Provided records:
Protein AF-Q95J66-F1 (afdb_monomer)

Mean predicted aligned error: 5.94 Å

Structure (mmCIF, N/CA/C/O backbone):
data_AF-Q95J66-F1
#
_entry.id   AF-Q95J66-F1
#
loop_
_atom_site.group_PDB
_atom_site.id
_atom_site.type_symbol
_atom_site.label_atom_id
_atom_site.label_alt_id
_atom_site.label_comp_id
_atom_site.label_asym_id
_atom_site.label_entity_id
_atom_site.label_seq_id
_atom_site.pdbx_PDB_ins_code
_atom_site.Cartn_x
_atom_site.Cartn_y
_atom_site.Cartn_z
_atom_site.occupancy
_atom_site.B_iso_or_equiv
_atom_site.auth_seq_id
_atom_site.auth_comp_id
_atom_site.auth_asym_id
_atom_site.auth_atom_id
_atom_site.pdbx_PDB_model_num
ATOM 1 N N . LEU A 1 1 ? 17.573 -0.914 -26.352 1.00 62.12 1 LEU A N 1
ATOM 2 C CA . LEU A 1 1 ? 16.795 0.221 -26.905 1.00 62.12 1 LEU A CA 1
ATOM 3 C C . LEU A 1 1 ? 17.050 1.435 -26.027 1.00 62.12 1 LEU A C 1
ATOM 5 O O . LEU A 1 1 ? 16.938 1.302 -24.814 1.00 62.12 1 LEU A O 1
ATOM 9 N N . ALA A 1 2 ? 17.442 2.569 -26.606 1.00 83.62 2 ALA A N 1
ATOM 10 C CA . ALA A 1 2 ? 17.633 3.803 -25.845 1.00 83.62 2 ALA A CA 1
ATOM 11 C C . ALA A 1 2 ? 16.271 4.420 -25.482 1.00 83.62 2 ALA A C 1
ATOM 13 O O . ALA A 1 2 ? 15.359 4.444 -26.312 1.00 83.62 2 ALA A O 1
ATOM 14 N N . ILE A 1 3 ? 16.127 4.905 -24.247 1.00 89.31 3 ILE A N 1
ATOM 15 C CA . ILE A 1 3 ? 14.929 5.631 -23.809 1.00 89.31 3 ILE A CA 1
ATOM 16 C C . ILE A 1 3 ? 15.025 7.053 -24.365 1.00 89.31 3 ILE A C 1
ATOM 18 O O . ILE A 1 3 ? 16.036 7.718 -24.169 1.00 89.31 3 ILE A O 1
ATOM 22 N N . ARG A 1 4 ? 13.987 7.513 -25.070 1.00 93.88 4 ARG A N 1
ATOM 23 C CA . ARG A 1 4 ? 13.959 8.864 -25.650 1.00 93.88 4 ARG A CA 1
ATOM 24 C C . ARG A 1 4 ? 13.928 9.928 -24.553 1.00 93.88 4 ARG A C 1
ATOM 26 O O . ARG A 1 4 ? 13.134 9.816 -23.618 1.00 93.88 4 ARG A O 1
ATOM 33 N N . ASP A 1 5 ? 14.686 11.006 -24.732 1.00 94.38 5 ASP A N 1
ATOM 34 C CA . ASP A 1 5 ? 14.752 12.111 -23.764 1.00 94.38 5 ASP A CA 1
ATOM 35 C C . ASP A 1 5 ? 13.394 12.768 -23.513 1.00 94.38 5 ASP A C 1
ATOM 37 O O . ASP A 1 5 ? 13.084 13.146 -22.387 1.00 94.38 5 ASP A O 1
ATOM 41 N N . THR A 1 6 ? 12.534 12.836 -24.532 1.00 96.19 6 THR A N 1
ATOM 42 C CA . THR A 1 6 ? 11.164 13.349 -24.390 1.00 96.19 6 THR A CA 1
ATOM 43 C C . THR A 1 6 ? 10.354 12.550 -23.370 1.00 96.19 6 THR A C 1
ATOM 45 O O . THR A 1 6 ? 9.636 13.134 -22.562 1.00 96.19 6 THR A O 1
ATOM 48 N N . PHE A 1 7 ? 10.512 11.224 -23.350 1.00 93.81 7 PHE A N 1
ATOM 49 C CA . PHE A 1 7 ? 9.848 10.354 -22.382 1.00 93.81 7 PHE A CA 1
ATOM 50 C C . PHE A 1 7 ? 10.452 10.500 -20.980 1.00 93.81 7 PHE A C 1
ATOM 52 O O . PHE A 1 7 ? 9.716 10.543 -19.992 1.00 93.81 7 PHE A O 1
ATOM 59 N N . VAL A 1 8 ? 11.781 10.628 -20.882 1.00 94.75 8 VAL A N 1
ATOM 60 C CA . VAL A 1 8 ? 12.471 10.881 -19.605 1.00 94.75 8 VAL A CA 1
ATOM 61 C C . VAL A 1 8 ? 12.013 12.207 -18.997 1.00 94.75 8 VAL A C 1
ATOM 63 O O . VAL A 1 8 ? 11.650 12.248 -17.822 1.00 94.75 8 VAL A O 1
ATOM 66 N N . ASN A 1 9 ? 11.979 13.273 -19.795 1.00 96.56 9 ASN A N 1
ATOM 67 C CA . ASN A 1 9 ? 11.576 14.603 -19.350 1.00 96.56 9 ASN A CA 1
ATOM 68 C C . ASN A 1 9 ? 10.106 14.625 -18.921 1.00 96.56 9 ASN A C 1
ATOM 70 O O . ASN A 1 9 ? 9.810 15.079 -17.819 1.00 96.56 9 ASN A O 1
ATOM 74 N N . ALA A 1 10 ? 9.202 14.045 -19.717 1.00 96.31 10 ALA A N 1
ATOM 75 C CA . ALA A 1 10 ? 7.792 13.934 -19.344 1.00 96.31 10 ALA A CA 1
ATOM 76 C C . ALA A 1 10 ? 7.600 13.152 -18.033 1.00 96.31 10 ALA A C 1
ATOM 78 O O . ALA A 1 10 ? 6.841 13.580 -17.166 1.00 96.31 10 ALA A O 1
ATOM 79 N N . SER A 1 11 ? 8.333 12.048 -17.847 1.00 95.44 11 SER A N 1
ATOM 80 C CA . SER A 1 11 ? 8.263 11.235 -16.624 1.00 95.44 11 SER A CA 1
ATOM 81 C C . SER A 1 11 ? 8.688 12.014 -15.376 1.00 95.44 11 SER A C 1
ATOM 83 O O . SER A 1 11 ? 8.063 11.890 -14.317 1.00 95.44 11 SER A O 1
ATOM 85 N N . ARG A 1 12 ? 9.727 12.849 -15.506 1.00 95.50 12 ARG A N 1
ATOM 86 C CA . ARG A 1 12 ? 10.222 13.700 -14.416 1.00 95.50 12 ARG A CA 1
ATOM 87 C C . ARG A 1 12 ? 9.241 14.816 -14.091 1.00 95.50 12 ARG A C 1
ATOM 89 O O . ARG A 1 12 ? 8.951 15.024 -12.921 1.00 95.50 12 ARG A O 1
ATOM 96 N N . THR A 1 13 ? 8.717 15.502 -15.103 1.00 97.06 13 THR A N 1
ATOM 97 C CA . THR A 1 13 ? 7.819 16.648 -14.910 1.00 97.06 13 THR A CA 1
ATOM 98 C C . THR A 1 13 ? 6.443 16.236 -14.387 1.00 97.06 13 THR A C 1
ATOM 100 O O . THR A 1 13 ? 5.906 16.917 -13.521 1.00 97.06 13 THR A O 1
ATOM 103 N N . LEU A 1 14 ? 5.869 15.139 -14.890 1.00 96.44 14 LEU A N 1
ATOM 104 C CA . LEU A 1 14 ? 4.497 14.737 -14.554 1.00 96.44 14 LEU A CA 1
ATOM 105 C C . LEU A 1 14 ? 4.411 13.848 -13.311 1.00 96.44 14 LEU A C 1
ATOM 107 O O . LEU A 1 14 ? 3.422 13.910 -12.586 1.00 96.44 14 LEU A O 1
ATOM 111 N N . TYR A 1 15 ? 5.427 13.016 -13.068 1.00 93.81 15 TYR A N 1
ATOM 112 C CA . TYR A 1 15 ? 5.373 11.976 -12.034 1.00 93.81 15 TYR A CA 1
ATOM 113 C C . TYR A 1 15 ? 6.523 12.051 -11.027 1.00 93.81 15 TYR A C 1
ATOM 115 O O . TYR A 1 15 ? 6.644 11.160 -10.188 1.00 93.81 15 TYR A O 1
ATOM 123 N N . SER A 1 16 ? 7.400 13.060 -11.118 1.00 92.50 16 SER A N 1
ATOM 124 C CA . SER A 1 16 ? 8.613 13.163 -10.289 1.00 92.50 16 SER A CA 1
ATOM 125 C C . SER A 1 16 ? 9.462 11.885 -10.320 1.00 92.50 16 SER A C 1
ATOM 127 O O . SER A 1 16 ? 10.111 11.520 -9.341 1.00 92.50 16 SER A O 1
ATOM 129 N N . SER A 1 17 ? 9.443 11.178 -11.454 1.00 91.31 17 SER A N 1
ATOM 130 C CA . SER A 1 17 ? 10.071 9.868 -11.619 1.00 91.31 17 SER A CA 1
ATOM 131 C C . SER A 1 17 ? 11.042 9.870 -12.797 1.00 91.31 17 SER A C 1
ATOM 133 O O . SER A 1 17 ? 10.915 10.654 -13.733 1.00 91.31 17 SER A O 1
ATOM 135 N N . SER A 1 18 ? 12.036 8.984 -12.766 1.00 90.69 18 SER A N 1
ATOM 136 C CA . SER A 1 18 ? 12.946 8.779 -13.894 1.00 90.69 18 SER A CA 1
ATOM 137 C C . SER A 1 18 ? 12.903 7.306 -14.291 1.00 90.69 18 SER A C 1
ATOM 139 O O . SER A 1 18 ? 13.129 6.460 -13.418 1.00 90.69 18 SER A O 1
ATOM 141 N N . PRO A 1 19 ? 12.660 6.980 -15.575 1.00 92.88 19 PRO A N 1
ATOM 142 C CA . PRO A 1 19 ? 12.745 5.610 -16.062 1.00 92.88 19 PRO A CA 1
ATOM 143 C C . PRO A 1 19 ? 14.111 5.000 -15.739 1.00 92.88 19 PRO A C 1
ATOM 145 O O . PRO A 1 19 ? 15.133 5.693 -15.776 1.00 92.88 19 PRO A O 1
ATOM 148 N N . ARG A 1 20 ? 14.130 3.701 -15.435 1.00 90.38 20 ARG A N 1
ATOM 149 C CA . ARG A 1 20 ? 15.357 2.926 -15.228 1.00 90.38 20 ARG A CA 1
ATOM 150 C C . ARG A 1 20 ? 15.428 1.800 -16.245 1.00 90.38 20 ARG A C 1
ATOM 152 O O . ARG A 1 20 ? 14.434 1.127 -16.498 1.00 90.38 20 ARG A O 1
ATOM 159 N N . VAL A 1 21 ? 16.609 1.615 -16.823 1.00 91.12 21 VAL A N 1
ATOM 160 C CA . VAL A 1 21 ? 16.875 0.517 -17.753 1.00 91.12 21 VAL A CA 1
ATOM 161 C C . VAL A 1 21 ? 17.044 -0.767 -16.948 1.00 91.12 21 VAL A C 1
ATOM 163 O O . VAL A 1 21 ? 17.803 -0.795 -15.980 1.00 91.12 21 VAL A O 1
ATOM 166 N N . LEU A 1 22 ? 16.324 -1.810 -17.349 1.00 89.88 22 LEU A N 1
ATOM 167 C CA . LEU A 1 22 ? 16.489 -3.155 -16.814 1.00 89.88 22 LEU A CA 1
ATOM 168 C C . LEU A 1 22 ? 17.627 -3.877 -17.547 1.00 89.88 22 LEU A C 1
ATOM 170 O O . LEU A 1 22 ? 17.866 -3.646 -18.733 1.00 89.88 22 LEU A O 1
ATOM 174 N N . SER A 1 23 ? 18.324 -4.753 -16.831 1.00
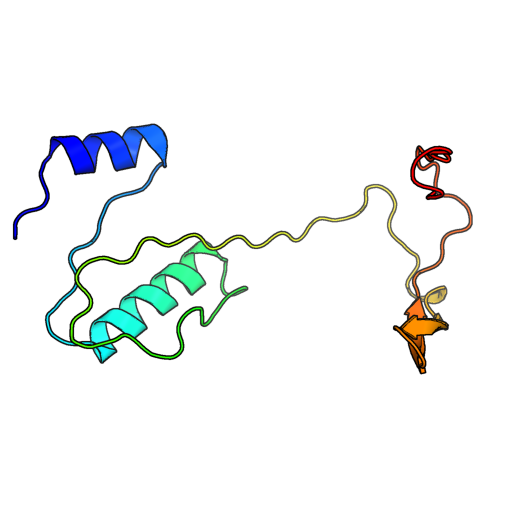 90.19 23 SER A N 1
ATOM 175 C CA . SER A 1 23 ? 19.330 -5.652 -17.399 1.00 90.19 23 SER A CA 1
ATOM 176 C C . SER A 1 23 ? 18.671 -6.851 -18.097 1.00 90.19 23 SER A C 1
ATOM 178 O O . SER A 1 23 ? 17.451 -7.006 -18.077 1.00 90.19 23 SER A O 1
ATOM 180 N N . ASN A 1 24 ? 19.468 -7.735 -18.693 1.00 89.50 24 ASN A N 1
ATOM 181 C CA . ASN A 1 24 ? 18.993 -9.025 -19.207 1.00 89.50 24 ASN A CA 1
ATOM 182 C C . ASN A 1 24 ? 18.869 -10.111 -18.118 1.00 89.50 24 ASN A C 1
ATOM 184 O O . ASN A 1 24 ? 18.463 -11.228 -18.427 1.00 89.50 24 ASN A O 1
ATOM 188 N N . ASN A 1 25 ? 19.217 -9.806 -16.864 1.00 93.56 25 ASN A N 1
ATOM 189 C CA . ASN A 1 25 ? 19.112 -10.727 -15.740 1.00 93.56 25 ASN A CA 1
ATOM 190 C C . ASN A 1 25 ? 17.824 -10.443 -14.953 1.00 93.56 25 ASN A C 1
ATOM 192 O O . ASN A 1 25 ? 17.691 -9.400 -14.307 1.00 93.56 25 ASN A O 1
ATOM 196 N N . SER A 1 26 ? 16.876 -11.381 -15.012 1.00 94.31 26 SER A N 1
ATOM 197 C CA . SER A 1 26 ? 15.565 -11.213 -14.382 1.00 94.31 26 SER A CA 1
ATOM 198 C C . SER A 1 26 ? 15.638 -11.127 -12.858 1.00 94.31 26 SER A C 1
ATOM 200 O O . SER A 1 26 ? 14.948 -10.299 -12.267 1.00 94.31 26 SER A O 1
ATOM 202 N N . ASP A 1 27 ? 16.521 -11.902 -12.228 1.00 95.19 27 ASP A N 1
ATOM 203 C CA . ASP A 1 27 ? 16.674 -11.918 -10.772 1.00 95.19 27 ASP A CA 1
ATOM 204 C C . ASP A 1 27 ? 17.267 -10.597 -10.272 1.00 95.19 27 ASP A C 1
ATOM 206 O O . ASP A 1 27 ? 16.751 -9.994 -9.330 1.00 95.19 27 ASP A O 1
ATOM 210 N N . ALA A 1 28 ? 18.277 -10.075 -10.974 1.00 94.88 28 ALA A N 1
ATOM 211 C CA . ALA A 1 28 ? 18.854 -8.766 -10.666 1.00 94.88 28 ALA A CA 1
ATOM 212 C C . ALA A 1 28 ? 17.825 -7.632 -10.835 1.00 94.88 28 ALA A C 1
ATOM 214 O O . ALA A 1 28 ? 17.777 -6.691 -10.043 1.00 94.88 28 ALA A O 1
ATOM 215 N N . ASN A 1 29 ? 16.969 -7.717 -11.858 1.00 95.25 29 ASN A N 1
ATOM 216 C CA . ASN A 1 29 ? 15.895 -6.749 -12.075 1.00 95.25 29 ASN A CA 1
ATOM 217 C C . ASN A 1 29 ? 14.809 -6.843 -10.993 1.00 95.25 29 ASN A C 1
ATOM 219 O O . ASN A 1 29 ? 14.312 -5.814 -10.534 1.00 95.25 29 ASN A O 1
ATOM 223 N N . LEU A 1 30 ? 14.448 -8.059 -10.579 1.00 96.25 30 LEU A N 1
ATOM 224 C CA . LEU A 1 30 ? 13.494 -8.314 -9.505 1.00 96.25 30 LEU A CA 1
ATOM 225 C C . LEU A 1 30 ? 13.987 -7.722 -8.180 1.00 96.25 30 LEU A C 1
ATOM 227 O O . LEU A 1 30 ? 13.241 -7.012 -7.501 1.00 96.25 30 LEU A O 1
ATOM 231
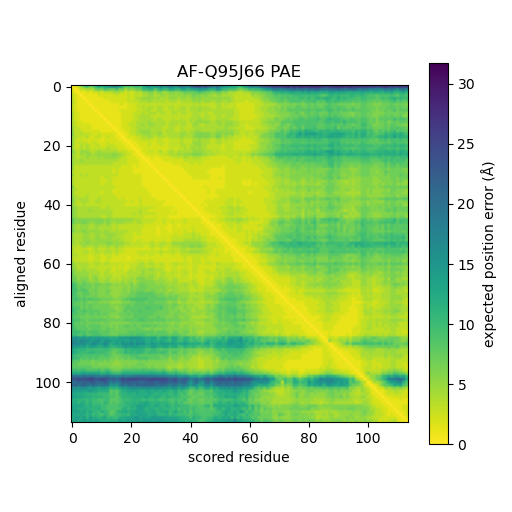 N N . GLU A 1 31 ? 15.252 -7.968 -7.839 1.00 96.56 31 GLU A N 1
ATOM 232 C CA . GLU A 1 31 ? 15.900 -7.393 -6.661 1.00 96.56 31 GLU A CA 1
ATOM 233 C C . GLU A 1 31 ? 15.937 -5.862 -6.738 1.00 96.56 31 GLU A C 1
ATOM 235 O O . GLU A 1 31 ? 15.563 -5.
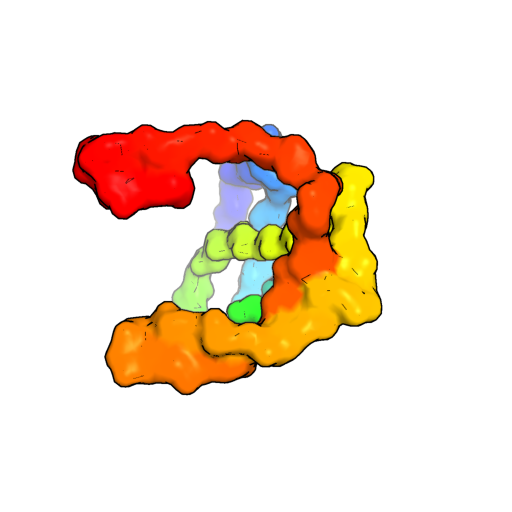183 -5.778 1.00 96.56 31 GLU A O 1
ATOM 240 N N . LEU A 1 32 ? 16.304 -5.303 -7.897 1.00 95.31 32 LEU A N 1
ATOM 241 C CA . LEU A 1 32 ? 16.324 -3.859 -8.133 1.00 95.31 32 LEU A CA 1
ATOM 242 C C . LEU A 1 32 ? 14.946 -3.224 -7.907 1.00 95.31 32 LEU A C 1
ATOM 244 O O . LEU A 1 32 ? 14.852 -2.186 -7.245 1.00 95.31 32 LEU A O 1
ATOM 248 N N . ILE A 1 33 ? 13.883 -3.834 -8.438 1.00 95.69 33 ILE A N 1
ATOM 249 C CA . ILE A 1 33 ? 12.512 -3.330 -8.304 1.00 95.69 33 ILE A CA 1
ATOM 250 C C . ILE A 1 33 ? 12.066 -3.390 -6.841 1.00 95.69 33 ILE A C 1
ATOM 252 O O . ILE A 1 33 ? 11.645 -2.371 -6.295 1.00 95.69 33 ILE A O 1
ATOM 256 N N . ASN A 1 34 ? 12.195 -4.546 -6.183 1.00 97.38 34 ASN A N 1
ATOM 257 C CA . ASN A 1 34 ? 11.765 -4.714 -4.792 1.00 97.38 34 ASN A CA 1
ATOM 258 C C . ASN A 1 34 ? 12.564 -3.825 -3.829 1.00 97.38 34 ASN A C 1
ATOM 260 O O . ASN A 1 34 ? 11.974 -3.197 -2.954 1.00 97.38 34 ASN A O 1
ATOM 264 N N . THR A 1 35 ? 13.873 -3.671 -4.044 1.00 96.12 35 THR A N 1
ATOM 265 C CA . THR A 1 35 ? 14.717 -2.744 -3.270 1.00 96.12 35 THR A CA 1
ATOM 266 C C . THR A 1 35 ? 14.261 -1.299 -3.445 1.00 96.12 35 THR A C 1
ATOM 268 O O . THR A 1 35 ? 14.171 -0.543 -2.474 1.00 96.12 35 THR A O 1
ATOM 271 N N . TRP A 1 36 ? 13.937 -0.892 -4.677 1.00 93.62 36 TRP A N 1
ATOM 272 C CA . TRP A 1 36 ? 13.396 0.439 -4.934 1.00 93.62 36 TRP A CA 1
ATOM 273 C C . TRP A 1 36 ? 12.043 0.633 -4.237 1.00 93.62 36 TRP A C 1
ATOM 275 O O . TRP A 1 36 ? 11.851 1.660 -3.586 1.00 93.62 36 TRP A O 1
ATOM 285 N N . VAL A 1 37 ? 11.130 -0.342 -4.301 1.00 95.25 37 VAL A N 1
ATOM 286 C CA . VAL A 1 37 ? 9.826 -0.267 -3.618 1.00 95.25 37 VAL A CA 1
ATOM 287 C C . VAL A 1 37 ? 10.007 -0.166 -2.106 1.00 95.25 37 VAL A C 1
ATOM 289 O O . VAL A 1 37 ? 9.433 0.727 -1.480 1.00 95.25 37 VAL A O 1
ATOM 292 N N . ALA A 1 38 ? 10.848 -1.017 -1.523 1.00 96.69 38 ALA A N 1
ATOM 293 C CA . ALA A 1 38 ? 11.144 -1.007 -0.099 1.00 96.69 38 ALA A CA 1
ATOM 294 C C . ALA A 1 38 ? 11.674 0.361 0.338 1.00 96.69 38 ALA A C 1
ATOM 296 O O . ALA A 1 38 ? 11.137 0.969 1.264 1.00 96.69 38 ALA A O 1
ATOM 297 N N . LYS A 1 39 ? 12.639 0.923 -0.396 1.00 93.75 39 LYS A N 1
ATOM 298 C CA . LYS A 1 39 ? 13.173 2.259 -0.110 1.00 93.75 39 LYS A CA 1
ATOM 299 C C . LYS A 1 39 ? 12.097 3.348 -0.180 1.00 93.75 39 LYS A C 1
ATOM 301 O O . LYS A 1 39 ? 12.004 4.162 0.733 1.00 93.75 39 LYS A O 1
ATOM 306 N N . ASN A 1 40 ? 11.281 3.367 -1.234 1.00 91.12 40 ASN A N 1
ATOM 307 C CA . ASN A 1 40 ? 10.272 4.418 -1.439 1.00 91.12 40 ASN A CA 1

Requirement:
Lines from the beginning of the data above through the line containing "ATOM 10 C CA" are to be returned exactly, and no others.

Exercise result:
Protein AF-Q95J66-F1 (afdb_monomer)

Mean predicted aligned error: 5.94 Å

Structure (mmCIF, N/CA/C/O backbone):
data_AF-Q95J66-F1
#
_entry.id   AF-Q95J66-F1
#
loop_
_atom_site.group_PDB
_atom_site.id
_atom_site.type_symbol
_atom_site.label_atom_id
_atom_site.label_alt_id
_atom_site.label_comp_id
_atom_site.label_asym_id
_atom_site.label_entity_id
_atom_site.label_seq_id
_atom_site.pdbx_PDB_ins_code
_atom_site.Cartn_x
_atom_site.Cartn_y
_atom_site.Cartn_z
_atom_site.occupancy
_atom_site.B_iso_or_equiv
_atom_site.auth_seq_id
_atom_site.auth_comp_id
_atom_site.auth_asym_id
_atom_site.auth_atom_id
_atom_site.pdbx_PDB_model_num
ATOM 1 N N . LEU A 1 1 ? 17.573 -0.914 -26.352 1.00 62.12 1 LEU A N 1
ATOM 2 C CA . LEU A 1 1 ? 16.795 0.221 -26.905 1.00 62.12 1 LEU A CA 1
ATOM 3 C C . LEU A 1 1 ? 17.050 1.435 -26.027 1.00 62.12 1 LEU A C 1
ATOM 5 O O . LEU A 1 1 ? 16.938 1.302 -24.814 1.00 62.12 1 LEU A O 1
ATOM 9 N N . ALA A 1 2 ? 17.442 2.569 -26.606 1.00 83.62 2 ALA A N 1
ATOM 10 C CA . ALA A 1 2 ? 17.633 3.803 -25.845 1.00 83.62 2 ALA A CA 1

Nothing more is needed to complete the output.